= Corbet Wood and Grinshill =

Protected area in the United Kingdom

Corbet Wood Countryside Heritage Site and Grinshill Site is a mixture of a woodland and quarrying site in Shropshire. It has been designated a SSSI due to the importance of geology in this area.

== Location ==
Corbet Wood is located west of the A49 between Shrewsbury and Wem. Grid reference SJ 525237.
Corbet Wood is joint with Grinshill (a sandstone outcrop), this outcrop reaches a height of 192m.

== Recreational activities ==
Walking routes are available, with most pathways rugged due to the steep slopes, so good footwear is needed. Recently a family friendly route has been designed on site.
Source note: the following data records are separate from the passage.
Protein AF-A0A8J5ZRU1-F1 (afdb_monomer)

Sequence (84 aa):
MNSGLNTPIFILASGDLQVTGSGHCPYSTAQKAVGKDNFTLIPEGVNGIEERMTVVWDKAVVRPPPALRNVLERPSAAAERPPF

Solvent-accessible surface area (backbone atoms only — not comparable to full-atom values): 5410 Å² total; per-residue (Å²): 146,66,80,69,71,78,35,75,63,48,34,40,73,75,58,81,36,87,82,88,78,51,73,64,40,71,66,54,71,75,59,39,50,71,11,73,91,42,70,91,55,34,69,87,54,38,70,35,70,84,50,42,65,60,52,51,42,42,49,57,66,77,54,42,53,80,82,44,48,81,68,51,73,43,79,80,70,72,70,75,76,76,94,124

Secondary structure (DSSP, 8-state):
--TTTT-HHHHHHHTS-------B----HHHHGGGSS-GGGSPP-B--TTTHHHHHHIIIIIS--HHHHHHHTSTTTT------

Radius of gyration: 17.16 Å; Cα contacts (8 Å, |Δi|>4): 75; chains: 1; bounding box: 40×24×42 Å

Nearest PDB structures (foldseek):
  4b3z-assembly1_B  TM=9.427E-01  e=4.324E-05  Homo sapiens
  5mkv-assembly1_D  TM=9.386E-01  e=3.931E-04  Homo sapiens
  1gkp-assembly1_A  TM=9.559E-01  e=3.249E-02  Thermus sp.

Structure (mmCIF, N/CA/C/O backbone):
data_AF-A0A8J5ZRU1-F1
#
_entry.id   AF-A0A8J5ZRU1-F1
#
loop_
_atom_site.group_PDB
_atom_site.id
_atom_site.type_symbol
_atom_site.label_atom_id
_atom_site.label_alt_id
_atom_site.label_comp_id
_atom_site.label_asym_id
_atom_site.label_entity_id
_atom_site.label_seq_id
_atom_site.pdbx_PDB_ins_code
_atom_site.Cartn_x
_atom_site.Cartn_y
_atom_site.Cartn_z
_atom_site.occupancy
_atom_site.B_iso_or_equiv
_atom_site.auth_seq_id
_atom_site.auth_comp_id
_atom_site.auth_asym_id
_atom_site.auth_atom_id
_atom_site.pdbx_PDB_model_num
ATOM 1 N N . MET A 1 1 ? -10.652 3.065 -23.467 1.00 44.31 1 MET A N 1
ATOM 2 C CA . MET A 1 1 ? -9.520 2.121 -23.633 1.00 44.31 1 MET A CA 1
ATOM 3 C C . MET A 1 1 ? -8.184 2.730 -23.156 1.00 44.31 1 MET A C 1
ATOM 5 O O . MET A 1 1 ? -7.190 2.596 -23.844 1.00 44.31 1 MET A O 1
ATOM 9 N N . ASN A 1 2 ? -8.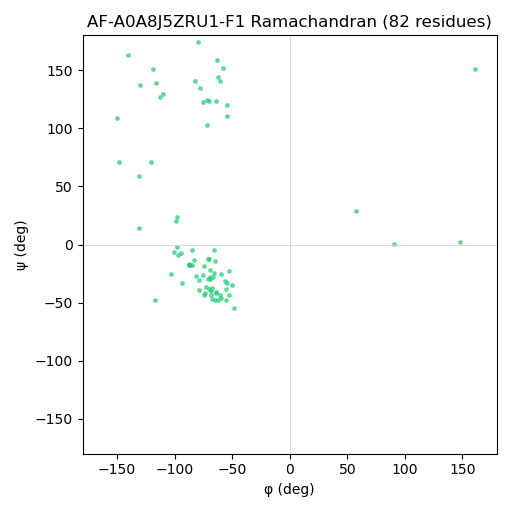124 3.364 -21.969 1.00 49.56 2 ASN A N 1
ATOM 10 C CA . ASN A 1 2 ? -6.915 4.054 -21.452 1.00 49.56 2 ASN A CA 1
ATOM 11 C C . ASN A 1 2 ? -6.542 3.676 -19.999 1.00 49.56 2 ASN A C 1
ATOM 13 O O . ASN A 1 2 ? -5.737 4.344 -19.360 1.00 49.56 2 ASN A O 1
ATOM 17 N N . SER A 1 3 ? -7.112 2.604 -19.443 1.00 58.94 3 SER A N 1
ATOM 18 C CA . SER A 1 3 ? -6.913 2.234 -18.031 1.00 58.94 3 SER A CA 1
ATOM 19 C C . SER A 1 3 ? -5.514 1.692 -17.700 1.00 58.94 3 SER A C 1
ATOM 21 O O . SER A 1 3 ? -5.174 1.590 -16.527 1.00 58.94 3 SER A O 1
ATOM 23 N N . GLY A 1 4 ? -4.690 1.353 -18.700 1.00 58.97 4 GLY A N 1
ATOM 24 C CA . GLY A 1 4 ? -3.364 0.761 -18.478 1.00 58.97 4 GLY A CA 1
ATOM 25 C C . GLY A 1 4 ? -2.250 1.758 -18.136 1.00 58.97 4 GLY A C 1
ATOM 26 O O . GLY A 1 4 ? -1.296 1.381 -17.460 1.00 58.97 4 GLY A O 1
ATOM 27 N N . LEU A 1 5 ? -2.371 3.017 -18.576 1.00 64.62 5 LEU A N 1
ATOM 28 C CA . LEU A 1 5 ? -1.305 4.025 -18.456 1.00 64.62 5 LEU A CA 1
ATOM 29 C C . LEU A 1 5 ? -1.322 4.783 -17.119 1.00 64.62 5 LEU A C 1
ATOM 31 O O . LEU A 1 5 ? -0.314 5.352 -16.733 1.00 64.62 5 LEU A O 1
ATOM 35 N N . ASN A 1 6 ? -2.429 4.751 -16.372 1.00 68.19 6 ASN A N 1
ATOM 36 C CA . ASN A 1 6 ? -2.562 5.459 -15.088 1.00 68.19 6 ASN A CA 1
ATOM 37 C C . ASN A 1 6 ? -2.316 4.553 -13.869 1.00 68.19 6 ASN A C 1
ATOM 39 O O . ASN A 1 6 ? -2.845 4.799 -12.786 1.00 68.19 6 ASN A O 1
ATOM 43 N N . THR A 1 7 ? -1.572 3.456 -14.037 1.00 84.38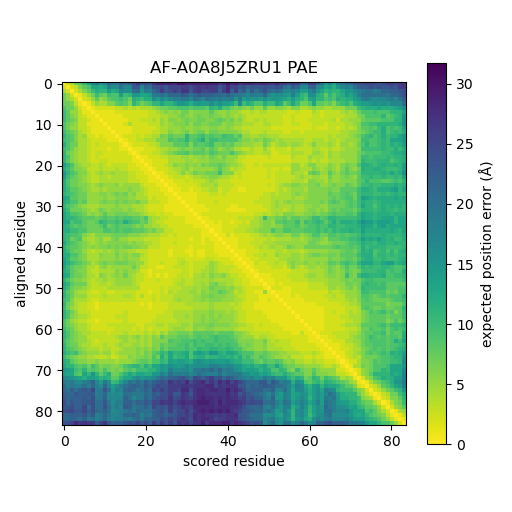 7 THR A N 1
ATOM 44 C CA . THR A 1 7 ? -1.265 2.572 -12.905 1.00 84.38 7 THR A CA 1
ATOM 45 C C . THR A 1 7 ? -0.076 3.122 -12.108 1.00 84.38 7 THR A C 1
ATOM 47 O O . THR A 1 7 ? 0.892 3.573 -12.722 1.00 84.38 7 THR A O 1
ATOM 50 N N . PRO A 1 8 ? -0.085 3.042 -10.761 1.00 87.81 8 PRO A N 1
ATOM 51 C CA . PRO A 1 8 ? 1.023 3.519 -9.925 1.00 87.81 8 PRO A CA 1
ATOM 52 C C . PRO A 1 8 ? 2.391 2.930 -10.299 1.00 87.81 8 PRO A C 1
ATOM 54 O O . PRO A 1 8 ? 3.415 3.594 -10.198 1.00 87.81 8 PRO A O 1
ATOM 57 N N . ILE A 1 9 ? 2.409 1.682 -10.772 1.00 89.75 9 ILE A N 1
ATOM 58 C CA . ILE A 1 9 ? 3.631 0.999 -11.211 1.00 89.75 9 ILE A CA 1
ATOM 59 C C . ILE A 1 9 ? 4.142 1.551 -12.546 1.00 89.75 9 ILE A C 1
ATOM 61 O O . ILE A 1 9 ? 5.349 1.670 -12.728 1.00 89.75 9 ILE A O 1
ATOM 65 N N . PHE A 1 10 ? 3.247 1.917 -13.468 1.00 86.50 10 PHE A N 1
ATOM 66 C CA . PHE A 1 10 ? 3.644 2.533 -14.733 1.00 86.50 10 PHE A CA 1
ATOM 67 C C . PHE A 1 10 ? 4.288 3.903 -14.510 1.00 86.50 10 PHE A C 1
ATOM 69 O O . PHE A 1 10 ? 5.379 4.131 -15.018 1.00 86.50 10 PHE A O 1
ATOM 76 N N . ILE A 1 11 ? 3.665 4.764 -13.697 1.00 87.44 11 ILE A N 1
ATOM 77 C CA . ILE A 1 11 ? 4.203 6.103 -13.394 1.00 87.44 11 ILE A CA 1
ATOM 78 C C . ILE A 1 11 ? 5.508 6.050 -12.582 1.00 87.44 11 ILE A C 1
ATOM 80 O O . ILE A 1 11 ? 6.351 6.935 -12.693 1.00 87.44 11 ILE A O 1
ATOM 84 N N . LEU A 1 12 ? 5.703 4.994 -11.783 1.00 88.12 12 LEU A N 1
ATOM 85 C CA . LEU A 1 12 ? 6.968 4.733 -11.096 1.00 88.12 12 LEU A CA 1
ATOM 86 C C . LEU A 1 12 ? 8.073 4.353 -12.089 1.00 88.12 12 LEU A C 1
ATOM 88 O O . LEU A 1 12 ? 9.194 4.839 -11.996 1.00 88.12 12 LEU A O 1
ATOM 92 N N . ALA A 1 13 ? 7.757 3.494 -13.059 1.00 84.62 13 ALA A N 1
ATOM 93 C CA . ALA A 1 13 ? 8.710 3.059 -14.073 1.00 84.62 13 ALA A CA 1
ATOM 94 C C . ALA A 1 13 ? 8.985 4.125 -15.153 1.00 84.62 13 ALA A C 1
ATOM 96 O O . ALA A 1 13 ? 10.066 4.112 -15.740 1.00 84.62 13 ALA A O 1
ATOM 97 N N . SER A 1 14 ? 8.046 5.045 -15.418 1.00 83.31 14 SER A N 1
ATOM 98 C CA . SER A 1 14 ? 8.259 6.194 -16.315 1.00 83.31 14 SER A CA 1
ATOM 99 C C . SER A 1 14 ? 9.135 7.286 -15.692 1.00 83.31 14 SER A C 1
ATOM 101 O O . SER A 1 14 ? 9.692 8.099 -16.426 1.00 83.31 14 SER A O 1
ATOM 103 N N . GLY A 1 15 ? 9.284 7.290 -14.362 1.00 83.88 15 GLY A N 1
ATOM 104 C CA . GLY A 1 15 ? 10.044 8.289 -13.608 1.00 83.88 15 GLY A CA 1
ATOM 105 C C . GLY A 1 15 ? 9.224 9.498 -13.138 1.00 83.88 15 GLY A C 1
ATOM 106 O O . GLY A 1 15 ? 9.778 10.372 -12.468 1.00 83.88 15 GLY A O 1
ATOM 107 N N . ASP A 1 16 ? 7.920 9.537 -13.435 1.00 87.38 16 ASP A N 1
ATOM 108 C CA . ASP A 1 16 ? 7.005 10.594 -12.972 1.00 87.38 16 ASP A CA 1
ATOM 109 C C . ASP A 1 16 ? 6.729 10.490 -11.461 1.00 87.38 16 ASP A C 1
ATOM 111 O O . ASP A 1 16 ? 6.524 11.497 -10.784 1.00 87.38 16 ASP A O 1
ATOM 115 N N . LEU A 1 17 ? 6.770 9.269 -10.920 1.00 89.06 17 LEU A N 1
ATOM 116 C CA . LEU A 1 17 ? 6.817 8.978 -9.490 1.00 89.06 17 LEU A CA 1
ATOM 117 C C . LEU A 1 17 ? 8.200 8.412 -9.151 1.00 89.06 17 LEU A C 1
ATOM 119 O O . LEU A 1 17 ? 8.641 7.463 -9.786 1.00 89.06 17 LEU A O 1
ATOM 123 N N . GLN A 1 18 ? 8.882 8.954 -8.139 1.00 88.69 18 GLN A N 1
ATOM 124 C CA . GLN A 1 18 ? 10.250 8.520 -7.805 1.00 88.69 18 GLN A CA 1
ATOM 125 C C . GLN A 1 18 ? 10.339 7.611 -6.576 1.00 88.69 18 GLN A C 1
ATOM 127 O O . GLN A 1 18 ? 11.298 6.853 -6.438 1.00 88.69 18 GLN A O 1
ATOM 132 N N . VAL A 1 19 ? 9.378 7.691 -5.652 1.00 89.25 19 VAL A N 1
ATOM 133 C CA . VAL A 1 19 ? 9.493 7.056 -4.331 1.00 89.25 19 VAL A CA 1
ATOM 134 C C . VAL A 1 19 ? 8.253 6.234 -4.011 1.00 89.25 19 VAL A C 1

The Grinshill sandstone ridge holds a good view showing South Shropshire and the Welsh Borders.

== Wildlife ==
The mixed woodland of coniferous and broad leaf trees covering the quarried sandstone edges mean this site is host to a wide range of woodland birds. Species recorded include coal tits and goldcrests as well as some warblers and woodpeckers. In addition to birds, more than 120 species of butterflies and moths are present throughout the site.
Situated at the top of the ridge, remains some relic heathland.

== Background ==
This site was quarried for centuries and is therefore a historic site of quarrying industry. Some geologists have found fossilized remains of a Triassic reptile making this site even more interesting to geologists.
Geologists have also found rain prints and different layers of rock formation in the exposed rock faces.

Due to this geological importance, it has been given two more designations; as a county wildlife site, and on 30 January 2006 a Local Nature Reserve.

== Management plan information ==
At the end of 2010 the management plan was reviewed for this site. No major changes occurred and only dates needed to be changed. At the moment the management plan has 10 objectives, some of which includes 95% yew covering the area, and to make sure that only a maximum of 10% of the summit is bare ground.

== History ==
Corbet and Grinshill wood were part of a project involving an archaeological survey. For hundreds of years this area was exploited by quarries for building stone, made available by the geology.
The result of this project found 135 features, mostly linked with the post-medieval quarrying that took place, and some ruined cottages and settlement sites, possibly the quarry workers cottages.